**BRIEF:**
The answer must consist solely of the lines below starting at the one containing "ATOM 186 O O" and ending at the one containing "ATOM 219 C CA", repeated exactly, with both ends included and all pictures omitted.

"""

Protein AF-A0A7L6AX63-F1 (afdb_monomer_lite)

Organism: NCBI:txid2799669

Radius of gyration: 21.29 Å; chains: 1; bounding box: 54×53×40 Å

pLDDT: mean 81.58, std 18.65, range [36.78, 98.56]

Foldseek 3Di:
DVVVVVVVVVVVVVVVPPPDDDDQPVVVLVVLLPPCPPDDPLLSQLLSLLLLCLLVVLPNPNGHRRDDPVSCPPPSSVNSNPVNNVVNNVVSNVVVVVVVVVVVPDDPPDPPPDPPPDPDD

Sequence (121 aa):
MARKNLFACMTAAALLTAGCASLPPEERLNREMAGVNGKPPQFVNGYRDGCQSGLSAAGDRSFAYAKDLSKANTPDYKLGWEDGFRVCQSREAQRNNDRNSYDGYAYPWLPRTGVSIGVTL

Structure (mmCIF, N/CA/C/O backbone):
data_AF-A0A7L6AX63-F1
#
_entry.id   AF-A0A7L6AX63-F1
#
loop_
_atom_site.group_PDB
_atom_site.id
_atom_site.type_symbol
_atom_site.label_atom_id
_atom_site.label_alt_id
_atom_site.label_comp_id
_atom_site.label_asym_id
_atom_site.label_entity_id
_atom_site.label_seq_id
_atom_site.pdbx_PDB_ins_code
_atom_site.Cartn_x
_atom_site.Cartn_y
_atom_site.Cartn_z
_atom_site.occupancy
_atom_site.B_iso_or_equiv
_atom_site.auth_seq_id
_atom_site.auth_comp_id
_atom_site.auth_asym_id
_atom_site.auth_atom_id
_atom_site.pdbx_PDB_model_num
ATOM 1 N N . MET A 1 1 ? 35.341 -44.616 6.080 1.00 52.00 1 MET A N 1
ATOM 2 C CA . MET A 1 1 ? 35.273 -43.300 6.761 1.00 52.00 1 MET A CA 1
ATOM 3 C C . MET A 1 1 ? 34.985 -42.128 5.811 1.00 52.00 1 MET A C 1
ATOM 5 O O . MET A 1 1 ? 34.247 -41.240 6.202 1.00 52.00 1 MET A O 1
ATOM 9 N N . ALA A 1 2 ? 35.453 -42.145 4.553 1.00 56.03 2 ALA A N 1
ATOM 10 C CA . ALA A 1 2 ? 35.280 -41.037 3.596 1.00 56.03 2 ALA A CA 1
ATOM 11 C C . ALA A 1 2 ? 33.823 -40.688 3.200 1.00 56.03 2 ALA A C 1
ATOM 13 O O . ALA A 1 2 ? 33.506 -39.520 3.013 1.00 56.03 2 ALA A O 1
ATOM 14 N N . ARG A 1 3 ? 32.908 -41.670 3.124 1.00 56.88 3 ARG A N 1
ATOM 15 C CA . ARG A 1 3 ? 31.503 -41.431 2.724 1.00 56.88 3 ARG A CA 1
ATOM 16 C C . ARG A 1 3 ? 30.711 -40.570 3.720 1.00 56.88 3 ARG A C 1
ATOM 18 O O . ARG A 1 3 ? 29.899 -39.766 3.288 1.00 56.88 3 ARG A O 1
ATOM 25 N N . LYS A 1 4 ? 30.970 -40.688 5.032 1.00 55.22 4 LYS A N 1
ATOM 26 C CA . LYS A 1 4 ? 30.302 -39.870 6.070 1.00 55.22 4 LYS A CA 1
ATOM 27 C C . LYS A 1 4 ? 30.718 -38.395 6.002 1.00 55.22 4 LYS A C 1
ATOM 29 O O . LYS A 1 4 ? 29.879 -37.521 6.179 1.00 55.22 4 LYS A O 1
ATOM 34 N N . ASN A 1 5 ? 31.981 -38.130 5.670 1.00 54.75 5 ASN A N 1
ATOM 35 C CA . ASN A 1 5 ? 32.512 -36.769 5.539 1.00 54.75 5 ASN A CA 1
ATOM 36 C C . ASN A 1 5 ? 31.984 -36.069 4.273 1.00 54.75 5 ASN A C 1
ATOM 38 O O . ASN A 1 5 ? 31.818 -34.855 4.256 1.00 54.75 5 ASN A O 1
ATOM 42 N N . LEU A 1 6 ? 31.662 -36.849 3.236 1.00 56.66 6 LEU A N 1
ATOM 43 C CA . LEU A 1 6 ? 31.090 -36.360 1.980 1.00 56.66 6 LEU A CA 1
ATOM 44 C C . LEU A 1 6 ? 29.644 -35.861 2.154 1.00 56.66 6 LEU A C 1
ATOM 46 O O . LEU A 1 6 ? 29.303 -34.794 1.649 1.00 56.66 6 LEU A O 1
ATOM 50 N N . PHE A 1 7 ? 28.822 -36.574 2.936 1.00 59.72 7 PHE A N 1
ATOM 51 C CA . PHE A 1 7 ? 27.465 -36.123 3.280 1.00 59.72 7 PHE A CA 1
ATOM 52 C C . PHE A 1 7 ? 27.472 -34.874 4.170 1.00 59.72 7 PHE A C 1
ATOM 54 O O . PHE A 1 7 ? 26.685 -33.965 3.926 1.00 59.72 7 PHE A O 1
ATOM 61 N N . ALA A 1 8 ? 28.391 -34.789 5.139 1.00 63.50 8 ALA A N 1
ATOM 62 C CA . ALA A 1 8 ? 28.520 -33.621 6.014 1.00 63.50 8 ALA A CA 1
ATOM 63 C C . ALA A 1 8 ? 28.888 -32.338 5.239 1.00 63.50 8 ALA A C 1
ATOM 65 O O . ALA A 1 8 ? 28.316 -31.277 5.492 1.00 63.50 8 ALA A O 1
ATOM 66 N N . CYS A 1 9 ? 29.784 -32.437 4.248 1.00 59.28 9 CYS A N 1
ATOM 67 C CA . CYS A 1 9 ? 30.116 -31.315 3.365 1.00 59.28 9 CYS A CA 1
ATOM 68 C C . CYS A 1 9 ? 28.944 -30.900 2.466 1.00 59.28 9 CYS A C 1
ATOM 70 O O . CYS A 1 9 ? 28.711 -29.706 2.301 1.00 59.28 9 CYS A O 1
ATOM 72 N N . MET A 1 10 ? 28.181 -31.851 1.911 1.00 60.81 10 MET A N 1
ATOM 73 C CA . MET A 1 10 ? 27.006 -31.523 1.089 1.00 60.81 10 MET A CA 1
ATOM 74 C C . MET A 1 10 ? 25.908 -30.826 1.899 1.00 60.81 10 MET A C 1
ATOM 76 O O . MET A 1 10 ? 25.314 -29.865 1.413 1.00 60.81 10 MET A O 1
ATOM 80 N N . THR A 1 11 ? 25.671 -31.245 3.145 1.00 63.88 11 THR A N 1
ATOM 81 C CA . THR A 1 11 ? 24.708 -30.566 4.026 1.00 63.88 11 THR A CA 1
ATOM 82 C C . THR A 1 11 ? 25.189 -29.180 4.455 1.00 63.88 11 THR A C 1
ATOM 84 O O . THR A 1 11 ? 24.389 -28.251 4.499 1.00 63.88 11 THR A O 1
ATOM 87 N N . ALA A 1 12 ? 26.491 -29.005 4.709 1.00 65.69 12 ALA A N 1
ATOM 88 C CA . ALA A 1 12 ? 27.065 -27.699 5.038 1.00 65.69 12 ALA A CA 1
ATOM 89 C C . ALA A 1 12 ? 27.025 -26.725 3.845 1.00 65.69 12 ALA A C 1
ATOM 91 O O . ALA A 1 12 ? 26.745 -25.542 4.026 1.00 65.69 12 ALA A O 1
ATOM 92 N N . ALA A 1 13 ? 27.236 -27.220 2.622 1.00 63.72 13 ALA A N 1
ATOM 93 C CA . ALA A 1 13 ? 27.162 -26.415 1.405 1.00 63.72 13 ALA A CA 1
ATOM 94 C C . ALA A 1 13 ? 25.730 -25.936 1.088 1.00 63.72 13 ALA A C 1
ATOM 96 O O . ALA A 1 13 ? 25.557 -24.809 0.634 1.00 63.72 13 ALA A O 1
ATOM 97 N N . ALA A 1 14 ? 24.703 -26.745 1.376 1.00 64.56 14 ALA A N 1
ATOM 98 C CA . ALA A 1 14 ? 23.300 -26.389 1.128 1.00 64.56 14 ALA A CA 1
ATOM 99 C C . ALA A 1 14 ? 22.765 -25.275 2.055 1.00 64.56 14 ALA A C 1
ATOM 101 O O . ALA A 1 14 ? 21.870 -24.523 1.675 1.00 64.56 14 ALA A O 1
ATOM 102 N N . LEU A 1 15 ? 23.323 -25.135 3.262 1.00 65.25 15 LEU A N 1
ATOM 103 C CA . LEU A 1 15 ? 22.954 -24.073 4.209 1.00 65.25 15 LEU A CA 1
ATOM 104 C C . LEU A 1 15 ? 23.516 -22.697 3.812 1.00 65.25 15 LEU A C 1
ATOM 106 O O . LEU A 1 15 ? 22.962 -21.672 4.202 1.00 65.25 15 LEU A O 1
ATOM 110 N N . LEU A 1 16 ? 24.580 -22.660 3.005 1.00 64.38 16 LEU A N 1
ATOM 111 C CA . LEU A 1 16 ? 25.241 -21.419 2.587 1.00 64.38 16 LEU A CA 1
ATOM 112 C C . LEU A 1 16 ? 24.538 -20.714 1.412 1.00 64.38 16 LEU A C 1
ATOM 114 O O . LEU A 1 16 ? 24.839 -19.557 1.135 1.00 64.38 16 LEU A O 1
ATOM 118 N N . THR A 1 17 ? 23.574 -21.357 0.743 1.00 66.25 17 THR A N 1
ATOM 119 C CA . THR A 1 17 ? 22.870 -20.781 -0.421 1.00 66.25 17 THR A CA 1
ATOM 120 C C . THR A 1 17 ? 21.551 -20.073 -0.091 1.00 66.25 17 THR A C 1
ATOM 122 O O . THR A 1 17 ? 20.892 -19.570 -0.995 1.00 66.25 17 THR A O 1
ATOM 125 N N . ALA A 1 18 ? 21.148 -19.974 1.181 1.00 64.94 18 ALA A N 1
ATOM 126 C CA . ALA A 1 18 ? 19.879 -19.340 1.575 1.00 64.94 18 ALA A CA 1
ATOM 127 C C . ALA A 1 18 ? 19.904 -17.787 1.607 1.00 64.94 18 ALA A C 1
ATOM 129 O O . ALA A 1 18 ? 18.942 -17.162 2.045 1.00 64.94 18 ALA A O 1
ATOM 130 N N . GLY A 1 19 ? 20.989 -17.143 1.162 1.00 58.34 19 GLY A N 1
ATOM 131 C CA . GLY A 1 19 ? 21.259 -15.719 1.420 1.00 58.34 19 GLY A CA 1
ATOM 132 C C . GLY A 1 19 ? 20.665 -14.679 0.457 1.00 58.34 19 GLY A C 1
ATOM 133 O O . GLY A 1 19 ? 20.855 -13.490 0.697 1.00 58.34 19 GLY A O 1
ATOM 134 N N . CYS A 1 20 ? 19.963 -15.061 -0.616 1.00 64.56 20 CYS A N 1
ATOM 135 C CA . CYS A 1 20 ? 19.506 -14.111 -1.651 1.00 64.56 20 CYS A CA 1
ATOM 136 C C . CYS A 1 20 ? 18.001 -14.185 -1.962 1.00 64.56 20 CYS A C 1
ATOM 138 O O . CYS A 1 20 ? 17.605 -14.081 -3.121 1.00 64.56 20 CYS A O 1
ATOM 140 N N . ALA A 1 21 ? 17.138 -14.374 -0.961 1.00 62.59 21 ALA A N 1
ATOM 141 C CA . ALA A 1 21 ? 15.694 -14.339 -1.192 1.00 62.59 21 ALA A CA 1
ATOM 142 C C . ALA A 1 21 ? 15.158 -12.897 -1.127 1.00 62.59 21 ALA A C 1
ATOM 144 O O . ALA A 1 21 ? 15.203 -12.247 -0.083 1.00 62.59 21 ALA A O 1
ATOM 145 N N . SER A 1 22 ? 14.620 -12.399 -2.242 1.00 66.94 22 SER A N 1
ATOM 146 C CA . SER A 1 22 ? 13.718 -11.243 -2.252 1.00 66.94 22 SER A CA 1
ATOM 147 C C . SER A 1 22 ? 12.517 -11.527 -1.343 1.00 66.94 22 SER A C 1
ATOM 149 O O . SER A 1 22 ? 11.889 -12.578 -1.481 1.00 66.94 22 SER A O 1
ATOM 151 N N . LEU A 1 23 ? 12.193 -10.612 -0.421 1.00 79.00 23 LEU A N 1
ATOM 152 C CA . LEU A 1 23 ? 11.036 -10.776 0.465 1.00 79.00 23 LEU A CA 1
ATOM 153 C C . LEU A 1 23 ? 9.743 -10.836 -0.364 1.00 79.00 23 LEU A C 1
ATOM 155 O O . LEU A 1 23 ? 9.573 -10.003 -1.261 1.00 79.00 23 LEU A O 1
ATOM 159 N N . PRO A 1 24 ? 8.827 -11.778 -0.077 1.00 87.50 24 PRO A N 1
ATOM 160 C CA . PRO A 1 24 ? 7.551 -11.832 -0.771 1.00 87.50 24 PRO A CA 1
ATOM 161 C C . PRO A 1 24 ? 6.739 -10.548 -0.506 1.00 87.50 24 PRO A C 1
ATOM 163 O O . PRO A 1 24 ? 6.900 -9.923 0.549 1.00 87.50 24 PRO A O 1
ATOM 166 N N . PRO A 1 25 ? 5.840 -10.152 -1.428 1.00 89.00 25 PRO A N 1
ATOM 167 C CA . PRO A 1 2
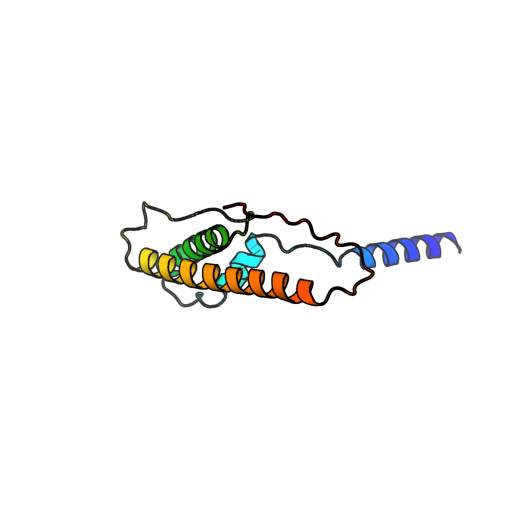5 ? 5.075 -8.905 -1.312 1.00 89.00 25 PRO A CA 1
ATOM 168 C C . PRO A 1 25 ? 4.271 -8.802 -0.009 1.00 89.00 25 PRO A C 1
ATOM 170 O O . PRO A 1 25 ? 4.189 -7.736 0.598 1.00 89.00 25 PRO A O 1
ATOM 173 N N . GLU A 1 26 ? 3.728 -9.919 0.468 1.00 90.81 26 GLU A N 1
ATOM 174 C CA . GLU A 1 26 ? 2.955 -9.975 1.711 1.00 90.81 26 GLU A CA 1
ATOM 175 C C . GLU A 1 26 ? 3.787 -9.594 2.944 1.00 90.81 26 GLU A C 1
ATOM 177 O O . GLU A 1 26 ? 3.367 -8.762 3.745 1.00 90.81 26 GLU A O 1
ATOM 182 N N . GLU A 1 27 ? 5.007 -10.117 3.062 1.00 91.69 27 GLU A N 1
ATOM 183 C CA . GLU A 1 27 ? 5.898 -9.817 4.190 1.00 91.69 27 GLU A CA 1
ATOM 184 C C . GLU A 1 27 ? 6.297 -8.336 4.211 1.00 91.69 27 GLU A C 1
ATOM 186 O O . GLU A 1 27 ? 6.382 -7.689 5.259 1.00 91.69 27 GLU A O 1
ATOM 191 N N . ARG A 1 28 ? 6.501 -7.763 3.021 1.00 91.69 28 ARG A N 1
ATOM 192 C CA . ARG A 1 28 ? 6.760 -6.332 2.869 1
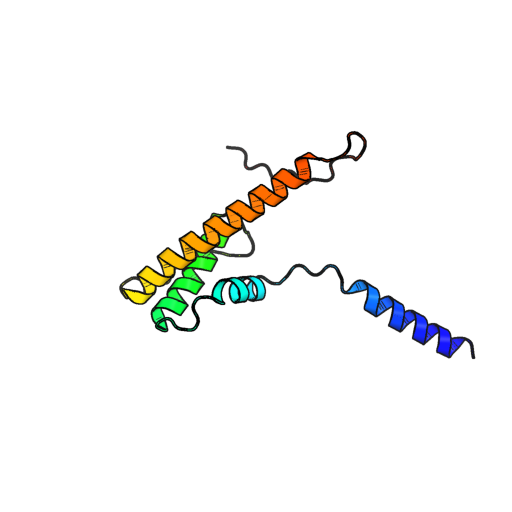.00 91.69 28 ARG A CA 1
ATOM 193 C C . ARG A 1 28 ? 5.557 -5.501 3.312 1.00 91.69 28 ARG A C 1
ATOM 195 O O . ARG A 1 28 ? 5.746 -4.523 4.032 1.00 91.69 28 ARG A O 1
ATOM 202 N N . LEU A 1 29 ? 4.344 -5.900 2.935 1.00 93.50 29 LEU A N 1
ATOM 203 C CA . LEU A 1 29 ? 3.122 -5.227 3.367 1.00 93.50 29 LEU A CA 1
ATOM 204 C C . LEU A 1 29 ? 2.962 -5.304 4.891 1.00 93.50 29 LEU A C 1
ATOM 206 O O . LEU A 1 29 ? 2.748 -4.275 5.524 1.00 93.50 29 LEU A O 1
ATOM 210 N N . ASN A 1 30 ? 3.173 -6.476 5.496 1.00 94.00 30 ASN A N 1
ATOM 211 C CA . ASN A 1 30 ? 3.109 -6.673 6.949 1.00 94.00 30 ASN A CA 1
ATOM 212 C C . ASN A 1 30 ? 4.044 -5.727 7.714 1.00 94.00 30 ASN A C 1
ATOM 214 O O . ASN A 1 30 ? 3.671 -5.180 8.753 1.00 94.00 30 ASN A O 1
ATOM 218 N N . ARG A 1 31 ? 5.241 -5.464 7.178 1.00 92.94 31 ARG A N 1
ATOM 219 C CA . ARG A 1 31 ? 6.171 -4.489 7.761 1.00 92.94 31 ARG A CA 1
ATOM 220 C C . ARG A 1 31 ? 5.617 -3.065 7.735 1.00 92.94 31 ARG A C 1
ATOM 222 O O . ARG A 1 31 ? 5.753 -2.344 8.721 1.00 92.94 31 ARG A O 1
ATOM 229 N N . GLU A 1 32 ? 4.998 -2.652 6.632 1.00 93.88 32 GLU A N 1
ATOM 230 C CA . GLU A 1 32 ? 4.387 -1.321 6.521 1.00 93.88 32 GLU A CA 1
ATOM 231 C C . GLU A 1 32 ? 3.176 -1.175 7.471 1.00 93.88 32 GLU A C 1
ATOM 233 O O . GLU A 1 32 ? 2.896 -0.078 7.953 1.00 93.88 32 GLU A O 1
ATOM 238 N N . MET A 1 33 ? 2.524 -2.286 7.841 1.00 94.62 33 MET A N 1
ATOM 239 C CA . MET A 1 33 ? 1.408 -2.321 8.800 1.00 94.62 33 MET A CA 1
ATOM 240 C C . MET A 1 33 ? 1.822 -2.188 10.277 1.00 94.62 33 MET A C 1
ATOM 242 O O . MET A 1 33 ? 0.965 -1.948 11.130 1.00 94.62 33 MET A O 1
ATOM 246 N N . ALA A 1 34 ? 3.110 -2.306 10.620 1.00 91.44 34 ALA A N 1
ATOM 247 C CA . ALA A 1 34 ? 3.565 -2.382 12.016 1.00 91.44 34 ALA A CA 1
ATOM 248 C C . ALA A 1 34 ? 3.138 -1.184 12.899 1.00 91.44 34 ALA A C 1
ATOM 250 O O . ALA A 1 34 ? 3.039 -1.316 14.117 1.00 91.44 34 ALA A O 1
ATOM 251 N N . GLY A 1 35 ? 2.853 -0.022 12.300 1.00 88.31 35 GLY A N 1
ATOM 252 C CA . GLY A 1 35 ? 2.453 1.201 13.006 1.00 88.31 35 GLY A CA 1
ATOM 253 C C . GLY A 1 35 ? 0.945 1.414 13.189 1.00 88.31 35 GLY A C 1
ATOM 254 O O . GLY A 1 35 ? 0.
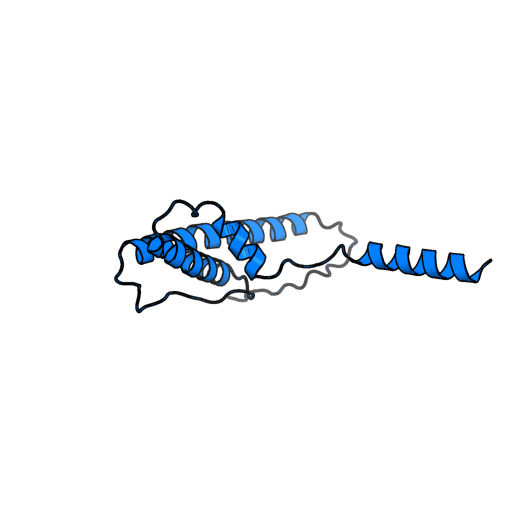559 2.438 13.752 1.00 88.31 35 GLY A O 1
ATOM 255 N N . VAL A 1 36 ? 0.081 0.510 12.708 1.00 93.81 36 VAL A N 1
ATOM 256 C CA . VAL A 1 36 ? -1.381 0.745 12.682 1.00 93.81 36 VAL A CA 1
ATOM 257 C C . VAL A 1 36 ? -2.210 -0.225 13.526 1.00 93.81 36 VAL A C 1
ATOM 259 O O . VAL A 1 36 ? -3.427 -0.088 13.581 1.00 93.81 36 VAL A O 1
ATOM 262 N N . ASN A 1 37 ? -1.576 -1.140 14.261 1.00 85.31 37 ASN A N 1
ATOM 263 C CA . ASN A 1 37 ? -2.253 -2.200 15.024 1.00 85.31 37 ASN A CA 1
ATOM 264 C C . ASN A 1 37 ? -3.242 -1.714 16.110 1.00 85.31 37 ASN A C 1
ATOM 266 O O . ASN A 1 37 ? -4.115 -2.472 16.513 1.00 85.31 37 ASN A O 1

"""

**FINISHED EXERCISE:**
ATOM 186 O O . GLU A 1 27 ? 6.382 -7.689 5.259 1.00 91.69 27 GLU A O 1
ATOM 191 N N . ARG A 1 28 ? 6.501 -7.763 3.021 1.00 91.69 28 ARG A N 1
ATOM 192 C CA . ARG A 1 28 ? 6.760 -6.332 2.869 1
.00 91.69 28 ARG A CA 1
ATOM 193 C C . ARG A 1 28 ? 5.557 -5.501 3.312 1.00 91.69 28 ARG A C 1
ATOM 195 O O . ARG A 1 28 ? 5.746 -4.523 4.032 1.00 91.69 28 ARG A O 1
ATOM 202 N N . LEU A 1 29 ? 4.344 -5.900 2.935 1.00 93.50 29 LEU A N 1
ATOM 203 C CA . LEU A 1 29 ? 3.122 -5.227 3.367 1.00 93.50 29 LEU A CA 1
ATOM 204 C C . LEU A 1 29 ? 2.962 -5.304 4.891 1.00 93.50 29 LEU A C 1
ATOM 206 O O . LEU A 1 29 ? 2.748 -4.275 5.524 1.00 93.50 29 LEU A O 1
ATOM 210 N N . ASN A 1 30 ? 3.173 -6.476 5.496 1.00 94.00 30 ASN A N 1
ATOM 211 C CA . ASN A 1 30 ? 3.109 -6.673 6.949 1.00 94.00 30 ASN A CA 1
ATOM 212 C C . ASN A 1 30 ? 4.044 -5.727 7.714 1.00 94.00 30 ASN A C 1
ATOM 214 O O . ASN A 1 30 ? 3.671 -5.180 8.753 1.00 94.00 30 ASN A O 1
ATOM 218 N N . ARG A 1 31 ? 5.241 -5.464 7.178 1.00 92.94 31 ARG A N 1
ATOM 219 C CA . ARG A 1 31 ? 6.171 -4.489 7.761 1.00 92.94 31 ARG A CA 1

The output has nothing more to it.